Below are entries. Copy exactly the lines running from the line that holds "ATOM 30 N N" to the line that holds "ATOM 46 C CA", with both ends included.
——————
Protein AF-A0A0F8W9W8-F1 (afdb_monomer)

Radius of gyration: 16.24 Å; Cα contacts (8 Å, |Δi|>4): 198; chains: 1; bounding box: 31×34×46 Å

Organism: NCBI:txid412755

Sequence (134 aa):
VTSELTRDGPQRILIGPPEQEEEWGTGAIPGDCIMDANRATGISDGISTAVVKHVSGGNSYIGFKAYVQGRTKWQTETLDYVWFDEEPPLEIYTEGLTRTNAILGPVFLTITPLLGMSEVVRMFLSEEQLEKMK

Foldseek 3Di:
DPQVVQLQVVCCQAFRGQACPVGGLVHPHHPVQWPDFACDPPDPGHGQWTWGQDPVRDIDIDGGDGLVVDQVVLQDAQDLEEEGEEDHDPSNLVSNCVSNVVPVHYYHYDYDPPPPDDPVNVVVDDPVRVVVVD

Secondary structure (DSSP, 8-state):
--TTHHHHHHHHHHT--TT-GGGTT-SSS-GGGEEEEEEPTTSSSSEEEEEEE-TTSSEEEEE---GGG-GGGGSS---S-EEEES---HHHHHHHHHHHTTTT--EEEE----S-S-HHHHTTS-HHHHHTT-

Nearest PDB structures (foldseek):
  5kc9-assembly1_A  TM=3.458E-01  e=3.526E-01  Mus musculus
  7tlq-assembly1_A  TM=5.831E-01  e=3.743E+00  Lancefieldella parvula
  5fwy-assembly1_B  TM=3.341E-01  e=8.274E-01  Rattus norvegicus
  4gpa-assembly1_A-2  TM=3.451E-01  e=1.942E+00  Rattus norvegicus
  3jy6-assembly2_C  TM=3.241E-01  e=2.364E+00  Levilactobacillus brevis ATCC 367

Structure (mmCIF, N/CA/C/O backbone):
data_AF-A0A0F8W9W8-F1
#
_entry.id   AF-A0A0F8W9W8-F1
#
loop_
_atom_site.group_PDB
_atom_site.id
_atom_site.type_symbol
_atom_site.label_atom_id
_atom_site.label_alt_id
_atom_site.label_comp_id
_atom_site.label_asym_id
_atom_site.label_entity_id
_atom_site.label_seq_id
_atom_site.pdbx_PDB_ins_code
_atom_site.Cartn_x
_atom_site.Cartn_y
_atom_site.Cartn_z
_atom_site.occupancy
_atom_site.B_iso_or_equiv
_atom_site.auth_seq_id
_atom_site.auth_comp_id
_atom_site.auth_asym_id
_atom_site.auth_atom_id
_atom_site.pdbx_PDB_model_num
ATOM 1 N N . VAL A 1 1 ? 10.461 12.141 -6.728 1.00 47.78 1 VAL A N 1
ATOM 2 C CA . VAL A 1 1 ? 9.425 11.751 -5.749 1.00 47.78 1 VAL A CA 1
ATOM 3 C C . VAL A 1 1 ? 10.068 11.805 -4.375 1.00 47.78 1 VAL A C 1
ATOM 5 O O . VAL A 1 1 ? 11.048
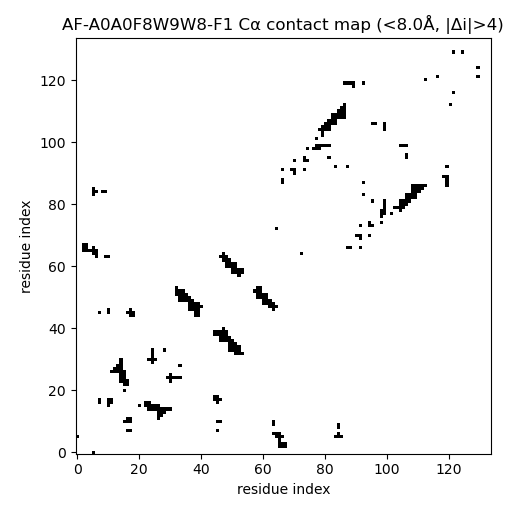 11.098 -4.166 1.00 47.78 1 VAL A O 1
ATOM 8 N N . THR A 1 2 ? 9.641 12.712 -3.490 1.00 53.12 2 THR A N 1
ATOM 9 C CA . THR A 1 2 ? 10.060 12.642 -2.082 1.00 53.12 2 THR A CA 1
ATOM 10 C C . THR A 1 2 ? 9.535 11.326 -1.533 1.00 53.12 2 THR A C 1
ATOM 12 O O . THR A 1 2 ? 8.375 10.975 -1.721 1.00 53.12 2 THR A O 1
ATOM 15 N N . SER A 1 3 ? 10.417 10.545 -0.934 1.00 58.97 3 SER A N 1
ATOM 16 C CA . SER A 1 3 ? 10.159 9.151 -0.587 1.00 58.97 3 SER A CA 1
ATOM 17 C C . SER A 1 3 ? 8.994 8.935 0.376 1.00 58.97 3 SER A C 1
ATOM 19 O O . SER A 1 3 ? 8.408 7.858 0.377 1.00 58.97 3 SER A O 1
ATOM 21 N N . GLU A 1 4 ? 8.647 9.945 1.168 1.00 69.81 4 GLU A N 1
ATOM 22 C CA . GLU A 1 4 ? 7.499 9.934 2.080 1.00 69.81 4 GLU A CA 1
ATOM 23 C C . GLU A 1 4 ? 6.160 9.901 1.326 1.00 69.81 4 GLU A C 1
ATOM 25 O O . GLU A 1 4 ? 5.233 9.227 1.768 1.00 69.81 4 GLU A O 1
ATOM 30 N N . LEU A 1 5 ? 6.091 10.481 0.118 1.00 79.06 5 LEU A N 1
ATOM 31 C CA . LEU A 1 5 ? 4.862 10.509 -0.684 1.00 79.06 5 LEU A CA 1
ATOM 32 C C . LEU A 1 5 ? 4.353 9.109 -1.048 1.00 79.06 5 LEU A C 1
ATOM 34 O O . LEU A 1 5 ? 3.148 8.910 -1.136 1.00 79.06 5 LEU A O 1
ATOM 38 N N . THR A 1 6 ? 5.258 8.134 -1.193 1.00 83.69 6 THR A N 1
ATOM 39 C CA . THR A 1 6 ? 4.905 6.735 -1.517 1.00 83.69 6 THR A CA 1
ATOM 40 C C . THR A 1 6 ? 4.148 6.028 -0.388 1.00 83.69 6 THR A C 1
ATOM 42 O O . THR A 1 6 ? 3.428 5.064 -0.627 1.00 83.69 6 THR A O 1
ATOM 45 N N . ARG A 1 7 ? 4.272 6.531 0.847 1.00 89.69 7 ARG A N 1
ATOM 46 C CA . ARG A 1 7 ? 3.468 6.118 2.005 1.00 89.69 7 ARG A CA 1
ATOM 47 C C . ARG A 1 7 ? 2.177 6.936 2.085 1.00 89.69 7 ARG A C 1
ATOM 49 O O . ARG A 1 7 ? 1.100 6.383 2.310 1.00 89.69 7 ARG A O 1
ATOM 56 N N . ASP A 1 8 ? 2.305 8.248 1.909 1.00 91.00 8 ASP A N 1
ATOM 57 C CA . ASP A 1 8 ? 1.235 9.219 2.152 1.00 91.00 8 ASP A CA 1
ATOM 58 C C . ASP A 1 8 ? 0.110 9.132 1.122 1.00 91.00 8 ASP A C 1
ATOM 60 O O . ASP A 1 8 ? -1.056 9.293 1.478 1.00 91.00 8 ASP A O 1
ATOM 64 N N . GLY A 1 9 ? 0.429 8.825 -0.138 1.00 92.75 9 GLY A N 1
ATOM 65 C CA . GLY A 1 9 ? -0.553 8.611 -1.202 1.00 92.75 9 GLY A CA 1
——————
* [Reply]
ATOM 30 N N . LEU A 1 5 ? 6.091 10.481 0.118 1.00 79.06 5 LEU A N 1
ATOM 31 C CA . LEU A 1 5 ? 4.862 10.509 -0.684 1.00 79.06 5 LEU A CA 1
ATOM 32 C C . LEU A 1 5 ? 4.353 9.109 -1.048 1.00 79.06 5 LEU A C 1
ATOM 34 O O . LEU A 1 5 ? 3.148 8.910 -1.136 1.00 79.06 5 LEU A O 1
ATOM 38 N N . THR A 1 6 ? 5.258 8.134 -1.193 1.00 83.69 6 THR A N 1
ATOM 39 C CA . THR A 1 6 ? 4.905 6.735 -1.517 1.00 83.69 6 THR A CA 1
ATOM 40 C C . THR A 1 6 ? 4.148 6.028 -0.388 1.00 83.69 6 THR A C 1
ATOM 42 O O . THR A 1 6 ? 3.428 5.064 -0.627 1.00 83.69 6 THR A O 1
ATOM 45 N N . ARG A 1 7 ? 4.272 6.531 0.847 1.00 89.69 7 ARG A N 1
ATOM 46 C CA . ARG A 1 7 ? 3.468 6.118 2.005 1.00 89.69 7 ARG A CA 1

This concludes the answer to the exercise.